**What is expected:** There is one span to output from the data below: the lines starting at the line with "ATOM 13 O O" and ending at the line with "ATOM 24 C C". Output it exactly, ends included, nothing more.

[Data items]
○ ○ ○ ○ ○
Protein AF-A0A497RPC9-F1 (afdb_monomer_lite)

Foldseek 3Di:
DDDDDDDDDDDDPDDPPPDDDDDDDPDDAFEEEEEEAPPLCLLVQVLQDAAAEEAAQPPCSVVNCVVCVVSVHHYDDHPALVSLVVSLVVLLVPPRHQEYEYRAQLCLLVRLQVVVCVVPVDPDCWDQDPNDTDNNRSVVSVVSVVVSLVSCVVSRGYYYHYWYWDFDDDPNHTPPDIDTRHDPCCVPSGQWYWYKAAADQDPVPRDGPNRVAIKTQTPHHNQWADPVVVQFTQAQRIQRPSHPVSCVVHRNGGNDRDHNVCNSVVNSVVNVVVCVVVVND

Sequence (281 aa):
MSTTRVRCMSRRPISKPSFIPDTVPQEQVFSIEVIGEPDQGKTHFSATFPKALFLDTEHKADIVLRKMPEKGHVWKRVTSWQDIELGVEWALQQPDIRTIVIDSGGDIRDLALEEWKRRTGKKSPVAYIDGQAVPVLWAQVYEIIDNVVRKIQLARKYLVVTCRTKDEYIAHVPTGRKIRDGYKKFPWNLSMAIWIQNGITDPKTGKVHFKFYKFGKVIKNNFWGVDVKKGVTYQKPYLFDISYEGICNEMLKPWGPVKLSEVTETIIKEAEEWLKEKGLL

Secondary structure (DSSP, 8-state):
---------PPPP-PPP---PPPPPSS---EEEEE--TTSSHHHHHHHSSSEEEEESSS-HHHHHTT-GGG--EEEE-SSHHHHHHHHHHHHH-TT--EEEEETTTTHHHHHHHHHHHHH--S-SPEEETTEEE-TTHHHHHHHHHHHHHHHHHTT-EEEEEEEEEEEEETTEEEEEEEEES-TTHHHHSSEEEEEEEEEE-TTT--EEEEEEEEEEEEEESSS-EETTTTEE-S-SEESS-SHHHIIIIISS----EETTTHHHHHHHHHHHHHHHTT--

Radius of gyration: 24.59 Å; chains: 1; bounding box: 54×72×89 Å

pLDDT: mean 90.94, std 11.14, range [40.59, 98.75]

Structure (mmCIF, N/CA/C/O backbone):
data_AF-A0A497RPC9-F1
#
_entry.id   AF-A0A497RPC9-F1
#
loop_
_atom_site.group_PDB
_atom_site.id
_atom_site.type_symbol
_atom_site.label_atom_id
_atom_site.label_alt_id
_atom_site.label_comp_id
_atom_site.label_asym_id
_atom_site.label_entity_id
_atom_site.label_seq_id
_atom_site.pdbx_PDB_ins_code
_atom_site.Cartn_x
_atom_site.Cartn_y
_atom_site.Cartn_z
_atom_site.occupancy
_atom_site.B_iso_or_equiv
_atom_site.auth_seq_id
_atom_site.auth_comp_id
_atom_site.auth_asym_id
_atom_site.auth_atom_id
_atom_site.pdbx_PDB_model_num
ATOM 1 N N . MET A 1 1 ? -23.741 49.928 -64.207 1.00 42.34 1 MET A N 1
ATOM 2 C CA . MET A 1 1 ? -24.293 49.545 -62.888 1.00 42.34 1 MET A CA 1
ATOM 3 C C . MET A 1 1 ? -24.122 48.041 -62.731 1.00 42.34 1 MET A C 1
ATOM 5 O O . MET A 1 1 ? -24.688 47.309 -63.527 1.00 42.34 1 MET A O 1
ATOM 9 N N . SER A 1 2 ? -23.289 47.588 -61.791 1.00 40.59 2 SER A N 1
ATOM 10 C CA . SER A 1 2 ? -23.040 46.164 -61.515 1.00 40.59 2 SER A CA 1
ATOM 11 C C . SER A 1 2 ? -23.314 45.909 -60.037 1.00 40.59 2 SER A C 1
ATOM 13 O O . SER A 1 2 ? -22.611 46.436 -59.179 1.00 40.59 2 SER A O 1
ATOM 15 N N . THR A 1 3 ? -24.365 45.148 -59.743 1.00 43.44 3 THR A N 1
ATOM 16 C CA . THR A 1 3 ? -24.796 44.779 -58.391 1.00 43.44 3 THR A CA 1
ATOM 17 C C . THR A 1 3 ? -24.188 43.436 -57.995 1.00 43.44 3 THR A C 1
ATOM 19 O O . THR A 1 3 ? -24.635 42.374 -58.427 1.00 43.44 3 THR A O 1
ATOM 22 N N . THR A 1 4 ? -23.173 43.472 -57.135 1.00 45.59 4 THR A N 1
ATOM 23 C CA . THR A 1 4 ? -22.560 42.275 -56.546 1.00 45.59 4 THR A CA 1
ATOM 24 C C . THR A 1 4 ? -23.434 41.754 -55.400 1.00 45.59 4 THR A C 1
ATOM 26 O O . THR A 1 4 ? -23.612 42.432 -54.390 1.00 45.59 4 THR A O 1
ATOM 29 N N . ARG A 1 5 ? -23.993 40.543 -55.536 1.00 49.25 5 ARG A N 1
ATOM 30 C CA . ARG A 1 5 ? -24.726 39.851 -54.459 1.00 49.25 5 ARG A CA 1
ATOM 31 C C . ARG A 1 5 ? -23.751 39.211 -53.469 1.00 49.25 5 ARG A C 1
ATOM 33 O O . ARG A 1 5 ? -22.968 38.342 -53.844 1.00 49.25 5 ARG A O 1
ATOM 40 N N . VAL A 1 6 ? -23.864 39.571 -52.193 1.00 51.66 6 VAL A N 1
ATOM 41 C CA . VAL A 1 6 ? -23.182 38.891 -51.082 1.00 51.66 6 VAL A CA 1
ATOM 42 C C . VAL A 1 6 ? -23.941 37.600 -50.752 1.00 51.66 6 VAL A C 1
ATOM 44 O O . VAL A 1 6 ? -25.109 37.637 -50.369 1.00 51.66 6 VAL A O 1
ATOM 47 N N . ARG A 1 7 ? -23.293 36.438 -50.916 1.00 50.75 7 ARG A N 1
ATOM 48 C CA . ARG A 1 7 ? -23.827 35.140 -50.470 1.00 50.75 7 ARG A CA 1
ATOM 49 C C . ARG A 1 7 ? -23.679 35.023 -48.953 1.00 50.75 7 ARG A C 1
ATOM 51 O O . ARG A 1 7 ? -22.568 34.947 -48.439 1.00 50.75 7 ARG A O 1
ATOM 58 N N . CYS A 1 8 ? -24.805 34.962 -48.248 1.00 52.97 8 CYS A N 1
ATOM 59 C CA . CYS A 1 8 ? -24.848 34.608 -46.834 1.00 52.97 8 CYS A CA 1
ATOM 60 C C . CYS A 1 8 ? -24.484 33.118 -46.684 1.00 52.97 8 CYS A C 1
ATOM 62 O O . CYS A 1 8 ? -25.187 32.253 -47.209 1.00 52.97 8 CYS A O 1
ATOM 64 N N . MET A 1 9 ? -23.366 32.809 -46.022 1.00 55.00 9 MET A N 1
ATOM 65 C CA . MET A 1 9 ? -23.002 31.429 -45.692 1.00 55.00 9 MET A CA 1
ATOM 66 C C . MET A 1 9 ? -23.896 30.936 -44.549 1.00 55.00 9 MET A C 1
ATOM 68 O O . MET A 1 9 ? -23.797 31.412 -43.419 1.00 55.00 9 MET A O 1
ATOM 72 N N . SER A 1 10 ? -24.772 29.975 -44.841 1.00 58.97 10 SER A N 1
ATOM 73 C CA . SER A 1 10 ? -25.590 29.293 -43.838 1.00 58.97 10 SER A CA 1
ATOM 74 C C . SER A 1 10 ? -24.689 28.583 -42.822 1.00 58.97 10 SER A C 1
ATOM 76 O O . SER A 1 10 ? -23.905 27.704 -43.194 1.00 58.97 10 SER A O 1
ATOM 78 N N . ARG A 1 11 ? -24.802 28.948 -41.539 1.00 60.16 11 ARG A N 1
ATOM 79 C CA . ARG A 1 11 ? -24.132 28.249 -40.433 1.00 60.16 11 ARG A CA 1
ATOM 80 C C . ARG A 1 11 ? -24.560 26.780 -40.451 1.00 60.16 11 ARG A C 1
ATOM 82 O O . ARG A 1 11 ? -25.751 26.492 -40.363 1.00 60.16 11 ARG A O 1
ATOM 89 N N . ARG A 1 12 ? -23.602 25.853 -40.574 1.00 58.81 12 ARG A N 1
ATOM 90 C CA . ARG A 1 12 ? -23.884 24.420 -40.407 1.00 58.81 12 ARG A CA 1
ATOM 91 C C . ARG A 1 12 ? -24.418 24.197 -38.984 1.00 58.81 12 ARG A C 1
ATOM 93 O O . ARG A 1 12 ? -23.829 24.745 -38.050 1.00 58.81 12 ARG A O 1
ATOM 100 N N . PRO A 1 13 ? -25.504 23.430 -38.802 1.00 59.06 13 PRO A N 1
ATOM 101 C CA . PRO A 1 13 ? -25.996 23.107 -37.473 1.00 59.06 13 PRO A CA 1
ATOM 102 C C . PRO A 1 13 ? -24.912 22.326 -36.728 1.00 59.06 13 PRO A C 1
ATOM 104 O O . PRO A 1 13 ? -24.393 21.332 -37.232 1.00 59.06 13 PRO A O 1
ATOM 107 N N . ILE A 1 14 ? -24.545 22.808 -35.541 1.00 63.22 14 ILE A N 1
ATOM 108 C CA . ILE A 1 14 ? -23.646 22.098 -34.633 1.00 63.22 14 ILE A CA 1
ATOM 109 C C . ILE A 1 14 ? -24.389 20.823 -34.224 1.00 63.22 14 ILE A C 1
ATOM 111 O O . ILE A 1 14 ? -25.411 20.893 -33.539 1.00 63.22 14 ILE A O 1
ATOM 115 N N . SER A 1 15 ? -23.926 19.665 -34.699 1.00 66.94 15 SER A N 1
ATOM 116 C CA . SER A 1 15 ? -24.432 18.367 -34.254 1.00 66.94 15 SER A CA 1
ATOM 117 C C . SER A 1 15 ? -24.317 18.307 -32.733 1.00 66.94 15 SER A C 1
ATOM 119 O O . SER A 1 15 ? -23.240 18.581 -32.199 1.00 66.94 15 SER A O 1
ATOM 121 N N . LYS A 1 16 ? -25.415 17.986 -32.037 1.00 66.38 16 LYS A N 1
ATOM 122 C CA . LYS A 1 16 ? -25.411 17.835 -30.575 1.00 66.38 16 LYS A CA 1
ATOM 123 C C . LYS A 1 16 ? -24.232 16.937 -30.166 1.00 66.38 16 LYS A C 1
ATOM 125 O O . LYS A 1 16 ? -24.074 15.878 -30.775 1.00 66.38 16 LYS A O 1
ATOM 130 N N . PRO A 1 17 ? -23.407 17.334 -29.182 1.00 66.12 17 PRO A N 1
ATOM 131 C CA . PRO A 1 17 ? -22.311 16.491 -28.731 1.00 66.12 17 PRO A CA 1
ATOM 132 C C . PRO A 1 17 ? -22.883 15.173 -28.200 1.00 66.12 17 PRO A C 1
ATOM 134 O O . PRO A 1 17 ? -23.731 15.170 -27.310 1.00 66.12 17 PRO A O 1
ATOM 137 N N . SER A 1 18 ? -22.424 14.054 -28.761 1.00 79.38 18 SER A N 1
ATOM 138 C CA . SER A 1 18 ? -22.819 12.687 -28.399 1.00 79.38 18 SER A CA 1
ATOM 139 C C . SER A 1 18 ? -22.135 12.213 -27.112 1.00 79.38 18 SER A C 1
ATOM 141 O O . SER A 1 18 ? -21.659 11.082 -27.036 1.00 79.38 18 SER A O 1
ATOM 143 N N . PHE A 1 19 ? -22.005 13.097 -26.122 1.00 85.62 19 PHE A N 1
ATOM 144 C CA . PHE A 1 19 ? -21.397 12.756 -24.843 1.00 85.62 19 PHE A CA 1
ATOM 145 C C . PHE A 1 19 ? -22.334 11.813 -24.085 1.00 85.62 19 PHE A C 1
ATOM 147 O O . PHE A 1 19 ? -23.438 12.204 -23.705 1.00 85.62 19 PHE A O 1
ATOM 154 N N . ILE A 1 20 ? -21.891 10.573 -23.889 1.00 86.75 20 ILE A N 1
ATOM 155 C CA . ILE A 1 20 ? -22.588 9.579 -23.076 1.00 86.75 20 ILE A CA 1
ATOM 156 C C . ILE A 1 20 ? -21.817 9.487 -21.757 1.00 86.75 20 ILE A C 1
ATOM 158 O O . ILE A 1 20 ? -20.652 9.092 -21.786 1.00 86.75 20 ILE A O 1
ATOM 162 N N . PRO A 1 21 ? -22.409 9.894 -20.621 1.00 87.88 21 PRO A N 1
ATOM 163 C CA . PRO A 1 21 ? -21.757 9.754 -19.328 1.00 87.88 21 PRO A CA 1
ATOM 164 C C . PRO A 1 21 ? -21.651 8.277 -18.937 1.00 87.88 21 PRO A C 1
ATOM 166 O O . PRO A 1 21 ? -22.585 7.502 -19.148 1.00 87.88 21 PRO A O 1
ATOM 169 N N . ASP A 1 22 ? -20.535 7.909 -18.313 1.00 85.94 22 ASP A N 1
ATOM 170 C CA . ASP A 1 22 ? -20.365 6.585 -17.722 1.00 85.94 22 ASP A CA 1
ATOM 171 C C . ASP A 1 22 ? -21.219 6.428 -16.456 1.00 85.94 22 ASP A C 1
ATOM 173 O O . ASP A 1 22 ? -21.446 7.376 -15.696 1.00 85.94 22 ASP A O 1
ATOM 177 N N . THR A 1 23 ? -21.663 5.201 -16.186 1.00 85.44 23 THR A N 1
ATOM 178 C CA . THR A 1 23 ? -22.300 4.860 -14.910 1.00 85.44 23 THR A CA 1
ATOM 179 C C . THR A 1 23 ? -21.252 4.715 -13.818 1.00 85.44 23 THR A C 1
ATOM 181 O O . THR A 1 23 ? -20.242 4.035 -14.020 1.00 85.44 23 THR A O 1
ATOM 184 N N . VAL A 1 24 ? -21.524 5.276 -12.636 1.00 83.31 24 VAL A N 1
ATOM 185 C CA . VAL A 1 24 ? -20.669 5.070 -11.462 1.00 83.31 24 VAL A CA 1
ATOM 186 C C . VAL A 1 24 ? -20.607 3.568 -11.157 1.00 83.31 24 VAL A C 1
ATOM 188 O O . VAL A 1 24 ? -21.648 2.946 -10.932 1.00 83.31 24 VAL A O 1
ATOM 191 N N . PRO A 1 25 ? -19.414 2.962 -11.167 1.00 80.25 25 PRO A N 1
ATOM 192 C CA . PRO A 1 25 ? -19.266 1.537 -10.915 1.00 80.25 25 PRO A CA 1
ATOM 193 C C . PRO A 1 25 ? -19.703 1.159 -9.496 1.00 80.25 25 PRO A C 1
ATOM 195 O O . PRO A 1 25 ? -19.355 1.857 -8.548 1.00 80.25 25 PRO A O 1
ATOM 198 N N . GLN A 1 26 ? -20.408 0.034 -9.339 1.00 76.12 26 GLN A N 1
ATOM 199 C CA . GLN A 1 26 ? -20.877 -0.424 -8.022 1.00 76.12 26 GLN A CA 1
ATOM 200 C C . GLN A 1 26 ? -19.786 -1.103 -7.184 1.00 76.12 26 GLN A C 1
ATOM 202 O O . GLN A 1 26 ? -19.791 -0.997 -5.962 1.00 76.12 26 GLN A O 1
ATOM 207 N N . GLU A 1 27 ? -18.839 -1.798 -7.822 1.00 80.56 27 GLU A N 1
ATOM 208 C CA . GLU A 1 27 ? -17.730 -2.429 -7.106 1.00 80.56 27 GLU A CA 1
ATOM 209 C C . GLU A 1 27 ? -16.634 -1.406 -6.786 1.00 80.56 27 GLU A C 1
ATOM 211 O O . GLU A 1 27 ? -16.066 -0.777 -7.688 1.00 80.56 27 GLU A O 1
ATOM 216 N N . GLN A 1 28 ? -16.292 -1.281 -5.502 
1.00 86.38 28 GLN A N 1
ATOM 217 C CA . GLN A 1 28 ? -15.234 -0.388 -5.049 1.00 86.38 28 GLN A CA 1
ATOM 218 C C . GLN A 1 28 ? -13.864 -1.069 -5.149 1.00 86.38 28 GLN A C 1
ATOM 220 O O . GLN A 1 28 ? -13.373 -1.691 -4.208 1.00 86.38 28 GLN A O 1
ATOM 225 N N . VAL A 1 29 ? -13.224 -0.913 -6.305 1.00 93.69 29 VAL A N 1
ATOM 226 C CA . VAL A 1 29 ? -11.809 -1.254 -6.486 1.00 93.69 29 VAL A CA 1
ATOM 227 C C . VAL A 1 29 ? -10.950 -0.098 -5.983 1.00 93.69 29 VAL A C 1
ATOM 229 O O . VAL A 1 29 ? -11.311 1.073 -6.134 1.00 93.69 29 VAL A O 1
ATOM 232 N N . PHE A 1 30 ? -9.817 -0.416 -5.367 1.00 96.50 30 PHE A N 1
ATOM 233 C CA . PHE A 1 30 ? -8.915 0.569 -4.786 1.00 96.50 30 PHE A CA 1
○ ○ ○ ○ ○
**Exercise result:**
ATOM 13 O O . SER A 1 2 ? -22.611 46.436 -59.179 1.00 40.59 2 SER A O 1
ATOM 15 N N . THR A 1 3 ? -24.365 45.148 -59.743 1.00 43.44 3 THR A N 1
ATOM 16 C CA . THR A 1 3 ? -24.796 44.779 -58.391 1.00 43.44 3 THR A CA 1
ATOM 17 C C . THR A 1 3 ? -24.188 43.436 -57.995 1.00 43.44 3 THR A C 1
ATOM 19 O O . THR A 1 3 ? -24.635 42.374 -58.427 1.00 43.44 3 THR A O 1
ATOM 22 N N . THR A 1 4 ? -23.173 43.472 -57.135 1.00 45.59 4 THR A N 1
ATOM 23 C CA . THR A 1 4 ? -22.560 42.275 -56.546 1.00 45.59 4 THR A CA 1
ATOM 24 C C . THR A 1 4 ? -23.434 41.754 -55.400 1.00 45.59 4 THR A C 1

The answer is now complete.